El pleno del Parlamento Europeo respaldó el jueves un conjunto de modificaciones que endurecen el marco legal sobre inteligencia artificial en la Unión Europea. De acuerdo con Europa Press, uno de los cambios centrales es la prohibición expresa de sistemas que generen o manipulen imágenes sexualmente explícitas o íntimas sin el consentimiento de las personas representadas, una práctica identificada con los denominados deepfakes sexuales. Este veto, sin embargo, no afectará a aquellos desarrollos de inteligencia artificial capaces de implementar salvaguardas que impidan la generación de dichas imágenes por parte de sus usuarios.

Según detalló Europa Press, la votación contó con 569 votos favorables, 45 en contra y 23 abstenciones, lo que refleja un amplio consenso para la aprobación de las modificaciones. El resultado implica un respaldo al retraso en la entrada en vigor de ciertas restricciones consideradas de “alto riesgo”, en línea con las demandas realizadas por la Comisión Europea y los gobiernos de los Veintisiete Estados miembros. El Parlamento pide así dilatar la aplicación de estos controles hasta el 2 de diciembre de 2027 para sistemas identificados como de alto riesgo en el reglamento, entre ellos los que emplean datos biométricos o los que operan en infraestructuras críticas, sectores educativos, servicios esenciales, empleo, justicia, gestión de fronteras y aplicación de la ley.

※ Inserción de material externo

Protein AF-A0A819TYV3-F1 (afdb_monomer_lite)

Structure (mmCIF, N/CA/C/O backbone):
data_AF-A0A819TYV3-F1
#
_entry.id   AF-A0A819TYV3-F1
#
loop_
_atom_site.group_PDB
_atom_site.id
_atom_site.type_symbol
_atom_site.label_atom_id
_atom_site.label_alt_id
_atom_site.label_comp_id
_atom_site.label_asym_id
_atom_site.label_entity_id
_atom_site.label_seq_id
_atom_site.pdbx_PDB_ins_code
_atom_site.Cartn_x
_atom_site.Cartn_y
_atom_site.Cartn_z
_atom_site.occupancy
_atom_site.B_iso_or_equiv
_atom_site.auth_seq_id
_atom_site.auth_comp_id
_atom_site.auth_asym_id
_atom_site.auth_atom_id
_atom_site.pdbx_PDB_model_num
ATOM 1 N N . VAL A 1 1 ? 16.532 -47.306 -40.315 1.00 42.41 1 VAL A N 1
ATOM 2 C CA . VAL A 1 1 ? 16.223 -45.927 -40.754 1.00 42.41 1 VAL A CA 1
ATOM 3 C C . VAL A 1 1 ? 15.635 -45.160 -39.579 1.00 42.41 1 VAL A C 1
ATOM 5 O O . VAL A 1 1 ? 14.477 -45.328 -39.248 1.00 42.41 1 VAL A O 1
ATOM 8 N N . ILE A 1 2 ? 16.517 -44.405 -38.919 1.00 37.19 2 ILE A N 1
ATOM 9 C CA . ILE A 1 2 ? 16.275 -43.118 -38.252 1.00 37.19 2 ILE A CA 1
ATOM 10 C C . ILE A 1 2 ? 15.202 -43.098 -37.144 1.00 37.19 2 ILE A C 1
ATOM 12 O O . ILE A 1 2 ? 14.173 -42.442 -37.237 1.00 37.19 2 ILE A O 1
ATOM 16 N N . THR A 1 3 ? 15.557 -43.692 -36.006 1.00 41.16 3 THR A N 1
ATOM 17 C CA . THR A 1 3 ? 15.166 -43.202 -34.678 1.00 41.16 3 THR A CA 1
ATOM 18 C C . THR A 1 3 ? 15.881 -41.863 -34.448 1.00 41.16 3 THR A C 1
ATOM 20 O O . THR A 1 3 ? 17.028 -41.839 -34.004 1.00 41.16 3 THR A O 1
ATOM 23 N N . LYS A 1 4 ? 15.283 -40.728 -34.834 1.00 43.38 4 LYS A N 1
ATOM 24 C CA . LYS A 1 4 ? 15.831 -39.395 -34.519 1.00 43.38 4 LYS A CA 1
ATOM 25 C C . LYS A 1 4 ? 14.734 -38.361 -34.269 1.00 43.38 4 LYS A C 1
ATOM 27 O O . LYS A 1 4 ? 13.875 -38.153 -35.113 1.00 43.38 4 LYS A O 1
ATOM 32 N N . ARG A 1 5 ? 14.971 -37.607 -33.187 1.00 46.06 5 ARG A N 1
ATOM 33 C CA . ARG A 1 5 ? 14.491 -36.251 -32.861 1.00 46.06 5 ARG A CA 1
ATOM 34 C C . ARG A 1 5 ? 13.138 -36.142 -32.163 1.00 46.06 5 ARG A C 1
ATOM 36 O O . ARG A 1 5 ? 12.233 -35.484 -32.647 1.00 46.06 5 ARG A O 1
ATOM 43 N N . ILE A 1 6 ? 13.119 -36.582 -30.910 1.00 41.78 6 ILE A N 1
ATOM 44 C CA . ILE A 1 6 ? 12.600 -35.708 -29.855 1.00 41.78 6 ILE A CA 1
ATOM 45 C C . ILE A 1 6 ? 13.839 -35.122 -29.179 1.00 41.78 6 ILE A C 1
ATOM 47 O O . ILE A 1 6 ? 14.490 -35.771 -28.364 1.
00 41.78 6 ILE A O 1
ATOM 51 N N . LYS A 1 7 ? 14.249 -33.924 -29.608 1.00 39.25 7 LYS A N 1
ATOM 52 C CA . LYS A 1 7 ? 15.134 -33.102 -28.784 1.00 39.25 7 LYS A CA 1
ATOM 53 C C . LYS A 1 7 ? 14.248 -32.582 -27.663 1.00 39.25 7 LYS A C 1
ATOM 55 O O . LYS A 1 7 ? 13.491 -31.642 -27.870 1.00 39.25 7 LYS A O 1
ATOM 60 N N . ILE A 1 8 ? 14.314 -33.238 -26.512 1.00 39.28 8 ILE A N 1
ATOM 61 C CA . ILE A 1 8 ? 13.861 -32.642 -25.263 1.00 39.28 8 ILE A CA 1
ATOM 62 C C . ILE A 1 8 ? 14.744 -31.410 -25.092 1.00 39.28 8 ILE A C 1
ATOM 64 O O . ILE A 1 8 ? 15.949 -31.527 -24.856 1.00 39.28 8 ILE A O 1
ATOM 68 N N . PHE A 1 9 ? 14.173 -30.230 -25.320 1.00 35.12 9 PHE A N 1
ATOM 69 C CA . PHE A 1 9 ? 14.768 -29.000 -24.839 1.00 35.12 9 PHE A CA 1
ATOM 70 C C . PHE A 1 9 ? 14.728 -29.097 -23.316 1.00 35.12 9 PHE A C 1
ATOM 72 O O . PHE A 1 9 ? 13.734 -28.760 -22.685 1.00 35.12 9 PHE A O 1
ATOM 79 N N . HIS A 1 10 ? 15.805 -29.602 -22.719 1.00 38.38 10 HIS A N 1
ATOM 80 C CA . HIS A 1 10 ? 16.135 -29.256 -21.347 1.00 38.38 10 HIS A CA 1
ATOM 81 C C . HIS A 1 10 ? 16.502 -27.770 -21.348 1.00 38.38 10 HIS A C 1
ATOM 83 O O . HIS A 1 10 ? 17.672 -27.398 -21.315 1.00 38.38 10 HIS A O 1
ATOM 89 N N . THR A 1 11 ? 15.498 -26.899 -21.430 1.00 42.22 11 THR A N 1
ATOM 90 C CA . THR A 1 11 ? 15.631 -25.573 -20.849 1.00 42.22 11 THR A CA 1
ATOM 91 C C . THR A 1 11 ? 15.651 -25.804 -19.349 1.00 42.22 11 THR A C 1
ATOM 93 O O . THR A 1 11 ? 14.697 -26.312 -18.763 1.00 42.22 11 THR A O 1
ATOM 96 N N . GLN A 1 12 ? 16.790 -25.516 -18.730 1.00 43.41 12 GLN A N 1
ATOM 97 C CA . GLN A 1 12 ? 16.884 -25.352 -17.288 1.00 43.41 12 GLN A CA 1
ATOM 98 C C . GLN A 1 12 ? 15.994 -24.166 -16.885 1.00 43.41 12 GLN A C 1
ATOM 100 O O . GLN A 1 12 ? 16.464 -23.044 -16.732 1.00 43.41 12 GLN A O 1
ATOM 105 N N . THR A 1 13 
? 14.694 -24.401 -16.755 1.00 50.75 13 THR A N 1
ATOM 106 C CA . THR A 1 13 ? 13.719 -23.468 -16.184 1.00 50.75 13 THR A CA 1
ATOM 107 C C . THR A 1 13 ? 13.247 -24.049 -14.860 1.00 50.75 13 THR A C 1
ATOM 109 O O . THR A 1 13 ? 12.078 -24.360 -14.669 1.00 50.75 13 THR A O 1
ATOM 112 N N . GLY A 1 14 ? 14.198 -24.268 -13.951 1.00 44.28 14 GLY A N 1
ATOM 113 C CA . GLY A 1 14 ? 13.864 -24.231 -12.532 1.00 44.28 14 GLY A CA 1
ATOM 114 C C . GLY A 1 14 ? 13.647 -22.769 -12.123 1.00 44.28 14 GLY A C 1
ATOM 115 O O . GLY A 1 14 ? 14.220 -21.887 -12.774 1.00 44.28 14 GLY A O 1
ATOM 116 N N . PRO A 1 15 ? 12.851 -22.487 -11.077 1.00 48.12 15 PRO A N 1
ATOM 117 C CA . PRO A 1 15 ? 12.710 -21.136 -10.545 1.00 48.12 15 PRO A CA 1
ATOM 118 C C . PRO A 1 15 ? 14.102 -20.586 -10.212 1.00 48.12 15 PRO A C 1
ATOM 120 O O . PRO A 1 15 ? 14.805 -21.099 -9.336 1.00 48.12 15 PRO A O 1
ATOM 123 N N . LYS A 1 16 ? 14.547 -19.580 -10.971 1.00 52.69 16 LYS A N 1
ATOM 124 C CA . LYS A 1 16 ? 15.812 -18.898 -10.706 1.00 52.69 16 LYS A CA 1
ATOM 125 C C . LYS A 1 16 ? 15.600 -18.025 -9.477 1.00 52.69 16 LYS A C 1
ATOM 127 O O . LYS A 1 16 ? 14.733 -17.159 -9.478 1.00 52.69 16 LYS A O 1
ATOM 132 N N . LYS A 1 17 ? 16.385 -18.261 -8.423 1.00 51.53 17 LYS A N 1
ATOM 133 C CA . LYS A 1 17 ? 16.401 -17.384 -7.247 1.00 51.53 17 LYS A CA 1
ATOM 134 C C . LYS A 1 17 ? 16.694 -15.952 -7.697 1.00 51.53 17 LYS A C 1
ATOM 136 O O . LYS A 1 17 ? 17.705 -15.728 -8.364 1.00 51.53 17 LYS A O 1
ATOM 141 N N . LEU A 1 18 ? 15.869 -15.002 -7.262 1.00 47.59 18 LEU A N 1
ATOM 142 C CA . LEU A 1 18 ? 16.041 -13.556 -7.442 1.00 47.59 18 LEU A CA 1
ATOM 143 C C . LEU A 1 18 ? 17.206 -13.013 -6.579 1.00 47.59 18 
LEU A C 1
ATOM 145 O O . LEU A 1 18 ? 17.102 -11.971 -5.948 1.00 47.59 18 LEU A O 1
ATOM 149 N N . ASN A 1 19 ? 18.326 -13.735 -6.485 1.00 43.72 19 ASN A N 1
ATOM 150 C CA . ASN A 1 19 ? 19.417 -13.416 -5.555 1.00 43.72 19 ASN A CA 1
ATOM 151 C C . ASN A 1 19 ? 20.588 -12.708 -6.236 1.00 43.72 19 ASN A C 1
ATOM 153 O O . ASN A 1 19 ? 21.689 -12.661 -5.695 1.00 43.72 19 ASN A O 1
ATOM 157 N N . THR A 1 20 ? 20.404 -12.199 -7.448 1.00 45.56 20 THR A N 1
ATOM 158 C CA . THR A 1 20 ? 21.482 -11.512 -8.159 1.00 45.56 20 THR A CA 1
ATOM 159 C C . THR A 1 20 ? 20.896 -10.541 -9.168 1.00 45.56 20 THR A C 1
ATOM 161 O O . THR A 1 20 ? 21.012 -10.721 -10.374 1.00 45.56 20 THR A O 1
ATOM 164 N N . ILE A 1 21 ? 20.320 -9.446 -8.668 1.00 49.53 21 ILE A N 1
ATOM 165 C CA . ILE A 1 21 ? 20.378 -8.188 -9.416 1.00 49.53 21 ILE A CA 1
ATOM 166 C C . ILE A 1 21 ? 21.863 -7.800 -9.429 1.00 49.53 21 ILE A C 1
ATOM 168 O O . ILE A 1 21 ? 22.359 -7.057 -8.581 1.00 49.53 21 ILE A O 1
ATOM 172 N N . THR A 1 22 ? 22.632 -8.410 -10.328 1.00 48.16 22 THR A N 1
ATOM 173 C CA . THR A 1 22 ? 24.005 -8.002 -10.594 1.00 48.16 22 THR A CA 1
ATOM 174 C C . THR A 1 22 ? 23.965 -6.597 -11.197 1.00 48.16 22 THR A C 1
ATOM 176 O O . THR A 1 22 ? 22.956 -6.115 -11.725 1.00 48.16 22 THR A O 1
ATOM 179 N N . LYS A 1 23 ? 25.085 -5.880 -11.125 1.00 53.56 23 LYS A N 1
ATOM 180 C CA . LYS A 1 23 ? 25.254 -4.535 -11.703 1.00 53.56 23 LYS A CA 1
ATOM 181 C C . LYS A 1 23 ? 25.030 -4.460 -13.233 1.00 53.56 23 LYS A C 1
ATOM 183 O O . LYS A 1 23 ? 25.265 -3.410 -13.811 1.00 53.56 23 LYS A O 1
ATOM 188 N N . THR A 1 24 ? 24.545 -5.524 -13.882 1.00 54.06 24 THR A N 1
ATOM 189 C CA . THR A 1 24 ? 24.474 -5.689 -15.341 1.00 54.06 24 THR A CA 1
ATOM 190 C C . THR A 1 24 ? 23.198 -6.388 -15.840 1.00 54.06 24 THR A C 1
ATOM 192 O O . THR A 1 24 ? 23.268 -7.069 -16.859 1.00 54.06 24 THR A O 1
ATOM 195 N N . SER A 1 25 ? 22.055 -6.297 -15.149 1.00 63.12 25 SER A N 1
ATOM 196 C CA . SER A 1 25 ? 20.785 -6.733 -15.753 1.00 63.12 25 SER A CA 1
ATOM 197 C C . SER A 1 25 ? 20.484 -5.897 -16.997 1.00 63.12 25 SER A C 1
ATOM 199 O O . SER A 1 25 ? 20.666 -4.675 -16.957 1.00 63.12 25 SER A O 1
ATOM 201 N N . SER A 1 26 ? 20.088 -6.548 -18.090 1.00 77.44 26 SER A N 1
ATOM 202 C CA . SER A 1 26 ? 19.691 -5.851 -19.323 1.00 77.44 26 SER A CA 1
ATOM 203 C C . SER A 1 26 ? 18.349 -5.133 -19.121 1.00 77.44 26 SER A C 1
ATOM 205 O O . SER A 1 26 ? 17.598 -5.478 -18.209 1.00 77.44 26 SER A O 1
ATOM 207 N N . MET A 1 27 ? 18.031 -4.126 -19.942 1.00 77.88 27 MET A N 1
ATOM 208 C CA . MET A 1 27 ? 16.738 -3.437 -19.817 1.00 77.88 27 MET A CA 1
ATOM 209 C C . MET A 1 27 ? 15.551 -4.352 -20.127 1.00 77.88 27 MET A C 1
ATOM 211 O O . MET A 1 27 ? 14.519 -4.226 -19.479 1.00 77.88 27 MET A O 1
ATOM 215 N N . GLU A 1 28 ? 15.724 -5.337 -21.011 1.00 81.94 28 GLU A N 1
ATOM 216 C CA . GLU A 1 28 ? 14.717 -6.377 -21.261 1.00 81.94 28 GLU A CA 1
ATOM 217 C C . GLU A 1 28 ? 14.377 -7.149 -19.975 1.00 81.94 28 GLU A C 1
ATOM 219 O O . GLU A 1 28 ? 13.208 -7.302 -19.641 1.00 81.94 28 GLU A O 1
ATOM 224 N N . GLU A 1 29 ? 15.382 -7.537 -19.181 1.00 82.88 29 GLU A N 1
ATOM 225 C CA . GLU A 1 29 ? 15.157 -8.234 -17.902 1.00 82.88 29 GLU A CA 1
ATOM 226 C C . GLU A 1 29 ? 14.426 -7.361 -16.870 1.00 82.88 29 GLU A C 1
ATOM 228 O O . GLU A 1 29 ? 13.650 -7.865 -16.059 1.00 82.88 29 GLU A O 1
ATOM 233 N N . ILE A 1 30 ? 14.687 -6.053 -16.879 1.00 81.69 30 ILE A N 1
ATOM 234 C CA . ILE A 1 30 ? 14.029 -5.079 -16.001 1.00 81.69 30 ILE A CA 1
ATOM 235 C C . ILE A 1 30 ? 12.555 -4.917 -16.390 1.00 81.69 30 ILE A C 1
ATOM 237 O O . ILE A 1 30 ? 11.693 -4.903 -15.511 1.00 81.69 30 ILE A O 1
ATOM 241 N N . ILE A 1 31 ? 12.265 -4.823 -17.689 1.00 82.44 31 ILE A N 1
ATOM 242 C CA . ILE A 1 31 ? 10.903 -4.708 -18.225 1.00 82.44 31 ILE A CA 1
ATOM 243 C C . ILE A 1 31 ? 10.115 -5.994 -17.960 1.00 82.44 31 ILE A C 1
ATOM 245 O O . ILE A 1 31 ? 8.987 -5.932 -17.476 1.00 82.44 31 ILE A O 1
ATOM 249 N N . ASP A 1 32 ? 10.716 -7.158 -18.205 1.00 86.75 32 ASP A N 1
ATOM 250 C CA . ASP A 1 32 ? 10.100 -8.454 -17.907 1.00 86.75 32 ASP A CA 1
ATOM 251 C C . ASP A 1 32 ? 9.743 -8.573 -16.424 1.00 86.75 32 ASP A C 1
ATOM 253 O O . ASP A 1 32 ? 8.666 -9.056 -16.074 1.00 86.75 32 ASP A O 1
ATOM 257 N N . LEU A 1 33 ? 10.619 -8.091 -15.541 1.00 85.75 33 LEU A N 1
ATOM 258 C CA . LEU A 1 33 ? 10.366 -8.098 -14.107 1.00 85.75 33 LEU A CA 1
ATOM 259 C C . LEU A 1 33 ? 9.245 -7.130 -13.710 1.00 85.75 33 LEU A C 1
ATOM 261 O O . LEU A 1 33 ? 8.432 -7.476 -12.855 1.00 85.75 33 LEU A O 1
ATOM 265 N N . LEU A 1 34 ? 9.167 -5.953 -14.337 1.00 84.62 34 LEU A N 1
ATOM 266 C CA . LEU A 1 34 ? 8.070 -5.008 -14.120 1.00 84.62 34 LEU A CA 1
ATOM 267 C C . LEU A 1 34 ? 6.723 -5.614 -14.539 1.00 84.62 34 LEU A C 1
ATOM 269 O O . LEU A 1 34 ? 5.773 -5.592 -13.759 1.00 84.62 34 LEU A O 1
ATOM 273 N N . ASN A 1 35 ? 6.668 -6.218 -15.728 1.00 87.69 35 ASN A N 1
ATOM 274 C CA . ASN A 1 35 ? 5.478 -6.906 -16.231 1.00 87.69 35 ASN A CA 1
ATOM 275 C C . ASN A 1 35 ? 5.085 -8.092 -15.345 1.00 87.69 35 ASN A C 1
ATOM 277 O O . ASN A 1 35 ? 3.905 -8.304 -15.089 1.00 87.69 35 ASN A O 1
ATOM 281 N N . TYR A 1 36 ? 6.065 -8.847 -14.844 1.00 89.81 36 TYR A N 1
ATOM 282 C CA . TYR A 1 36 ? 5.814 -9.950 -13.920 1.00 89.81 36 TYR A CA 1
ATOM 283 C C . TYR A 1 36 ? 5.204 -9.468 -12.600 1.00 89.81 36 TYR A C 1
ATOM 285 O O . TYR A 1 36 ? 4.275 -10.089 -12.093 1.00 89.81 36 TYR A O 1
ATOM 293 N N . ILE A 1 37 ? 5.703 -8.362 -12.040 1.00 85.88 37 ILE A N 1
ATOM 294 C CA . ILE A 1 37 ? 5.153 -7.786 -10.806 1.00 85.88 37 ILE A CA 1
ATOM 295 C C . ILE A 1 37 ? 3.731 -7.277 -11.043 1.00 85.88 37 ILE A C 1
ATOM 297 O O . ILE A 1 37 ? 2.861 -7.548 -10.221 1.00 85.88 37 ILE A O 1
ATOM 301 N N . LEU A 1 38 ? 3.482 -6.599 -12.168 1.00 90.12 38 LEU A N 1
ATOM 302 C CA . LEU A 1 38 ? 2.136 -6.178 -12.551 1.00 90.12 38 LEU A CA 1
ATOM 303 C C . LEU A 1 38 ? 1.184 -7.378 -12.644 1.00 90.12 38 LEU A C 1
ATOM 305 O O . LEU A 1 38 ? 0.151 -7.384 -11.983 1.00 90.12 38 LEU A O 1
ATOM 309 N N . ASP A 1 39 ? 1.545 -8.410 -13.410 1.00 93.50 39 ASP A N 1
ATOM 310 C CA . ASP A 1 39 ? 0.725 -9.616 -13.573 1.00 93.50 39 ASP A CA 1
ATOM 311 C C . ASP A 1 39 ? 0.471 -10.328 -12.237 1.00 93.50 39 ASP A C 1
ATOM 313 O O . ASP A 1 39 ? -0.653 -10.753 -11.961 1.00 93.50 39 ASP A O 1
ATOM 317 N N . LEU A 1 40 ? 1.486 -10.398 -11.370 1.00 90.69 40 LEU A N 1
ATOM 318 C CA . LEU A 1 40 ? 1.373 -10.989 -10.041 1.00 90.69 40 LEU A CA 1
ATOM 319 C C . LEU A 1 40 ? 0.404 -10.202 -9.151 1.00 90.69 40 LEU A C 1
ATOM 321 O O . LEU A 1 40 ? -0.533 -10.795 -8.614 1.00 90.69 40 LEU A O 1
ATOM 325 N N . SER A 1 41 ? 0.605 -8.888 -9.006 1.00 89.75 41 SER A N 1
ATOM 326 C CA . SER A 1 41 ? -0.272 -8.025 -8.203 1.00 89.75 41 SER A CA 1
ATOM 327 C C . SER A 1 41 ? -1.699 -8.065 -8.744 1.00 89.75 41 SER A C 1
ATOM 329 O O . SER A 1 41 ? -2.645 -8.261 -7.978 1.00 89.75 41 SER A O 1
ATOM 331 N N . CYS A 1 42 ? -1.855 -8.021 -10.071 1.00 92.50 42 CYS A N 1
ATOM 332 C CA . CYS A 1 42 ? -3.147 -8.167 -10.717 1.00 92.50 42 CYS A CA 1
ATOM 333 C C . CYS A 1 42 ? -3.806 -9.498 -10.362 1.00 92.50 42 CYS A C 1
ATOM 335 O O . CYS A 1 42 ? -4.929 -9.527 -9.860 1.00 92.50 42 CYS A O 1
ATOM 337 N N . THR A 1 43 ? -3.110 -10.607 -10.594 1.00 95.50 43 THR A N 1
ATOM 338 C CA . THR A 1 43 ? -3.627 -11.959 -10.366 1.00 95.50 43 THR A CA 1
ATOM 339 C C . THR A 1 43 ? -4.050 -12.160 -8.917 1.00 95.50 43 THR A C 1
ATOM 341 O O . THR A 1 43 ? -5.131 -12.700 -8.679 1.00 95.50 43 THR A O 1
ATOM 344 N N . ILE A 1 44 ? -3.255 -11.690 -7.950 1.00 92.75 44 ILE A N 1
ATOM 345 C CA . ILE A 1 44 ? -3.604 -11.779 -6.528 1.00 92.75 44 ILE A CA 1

El mandato define también que los proveedores de servicios afectados tendrán hasta el 2 de noviembre de 2026 para adecuar sus productos a la regla de marcar con una “marca de agua” todo contenido generado por inteligencia artificial, ya sea de audio, imágenes, video o texto, con el propósito de identificar el origen de los materiales producidos por estos sistemas automatizados. Esta medida busca dar respuesta a la creciente preocupación social y política sobre la autenticidad de los contenidos creados mediante inteligencia artificial y facilitar la trazabilidad en el entorno digital, como expuso Europa Press.

El Consejo de la Unión Europea, que representa a los gobiernos de los Estados miembros y que ahora debe negociar la redacción final de la reforma, propuso a su vez un calendario escalonado similar para los sistemas de inteligencia artificial clasificados como autónomos —con plazo hasta diciembre de 2027— y los integrados, cuyo límite se amplía hasta agosto de 2028, según reportó Europa Press.

En relación con la protección de derechos individuales frente al uso de inteligencia artificial, el Parlamento introdujo garantías para el tratamiento de datos personales por parte de proveedores de servicios. Los eurodiputados apoyaron que estas empresas puedan emplear datos personales con el fin de detectar y corregir posibles sesgos en los sistemas de IA, aunque restringieron ese uso a casos en los que resulte estrictamente necesario y asegurando salvaguardas para la privacidad, según consignó Europa Press.

Dentro de las medidas para favorecer la adaptación de las empresas a la nueva normativa, la Eurocámara respaldó la extensión de las ayudas y facilidades previstas para pequeñas y medianas empresas, haciéndolas extensivas a las llamadas “pequeñas empresas de mediana capitalización”. De acuerdo con Europa Press, este ajuste responde a la necesidad de evitar que la transición al cumplimiento de la nueva legislación frene el crecimiento empresarial en el sector tecnológico europeo.

Europa Press informó también que el Parlamento propone limitar el grado de exigencia para productos ya sometidos a regulación sectorial, como dispositivos médicos, equipos radioeléctricos o juguetes. La intención es evitar solapamientos regulatorios al prever que en esos casos las obligaciones de la Ley de Inteligencia Artificial puedan ser menos rígidas en lo referente a la seguridad de los productos, si ya existen otras normativas que cubran esos aspectos específicos.

El proceso legislativo continuará en negociaciones entre el Parlamento y el Consejo con vistas a acordar el texto definitivo del marco regulador en la UE para la inteligencia artificial. Según Europa Press, estas discusiones deberán resolver el balance entre la protección de los derechos fundamentales, la necesidad de garantías legales, el fomento de la innovación y el margen de adaptación para las empresas ante el nuevo entorno legal que resultará de la reforma.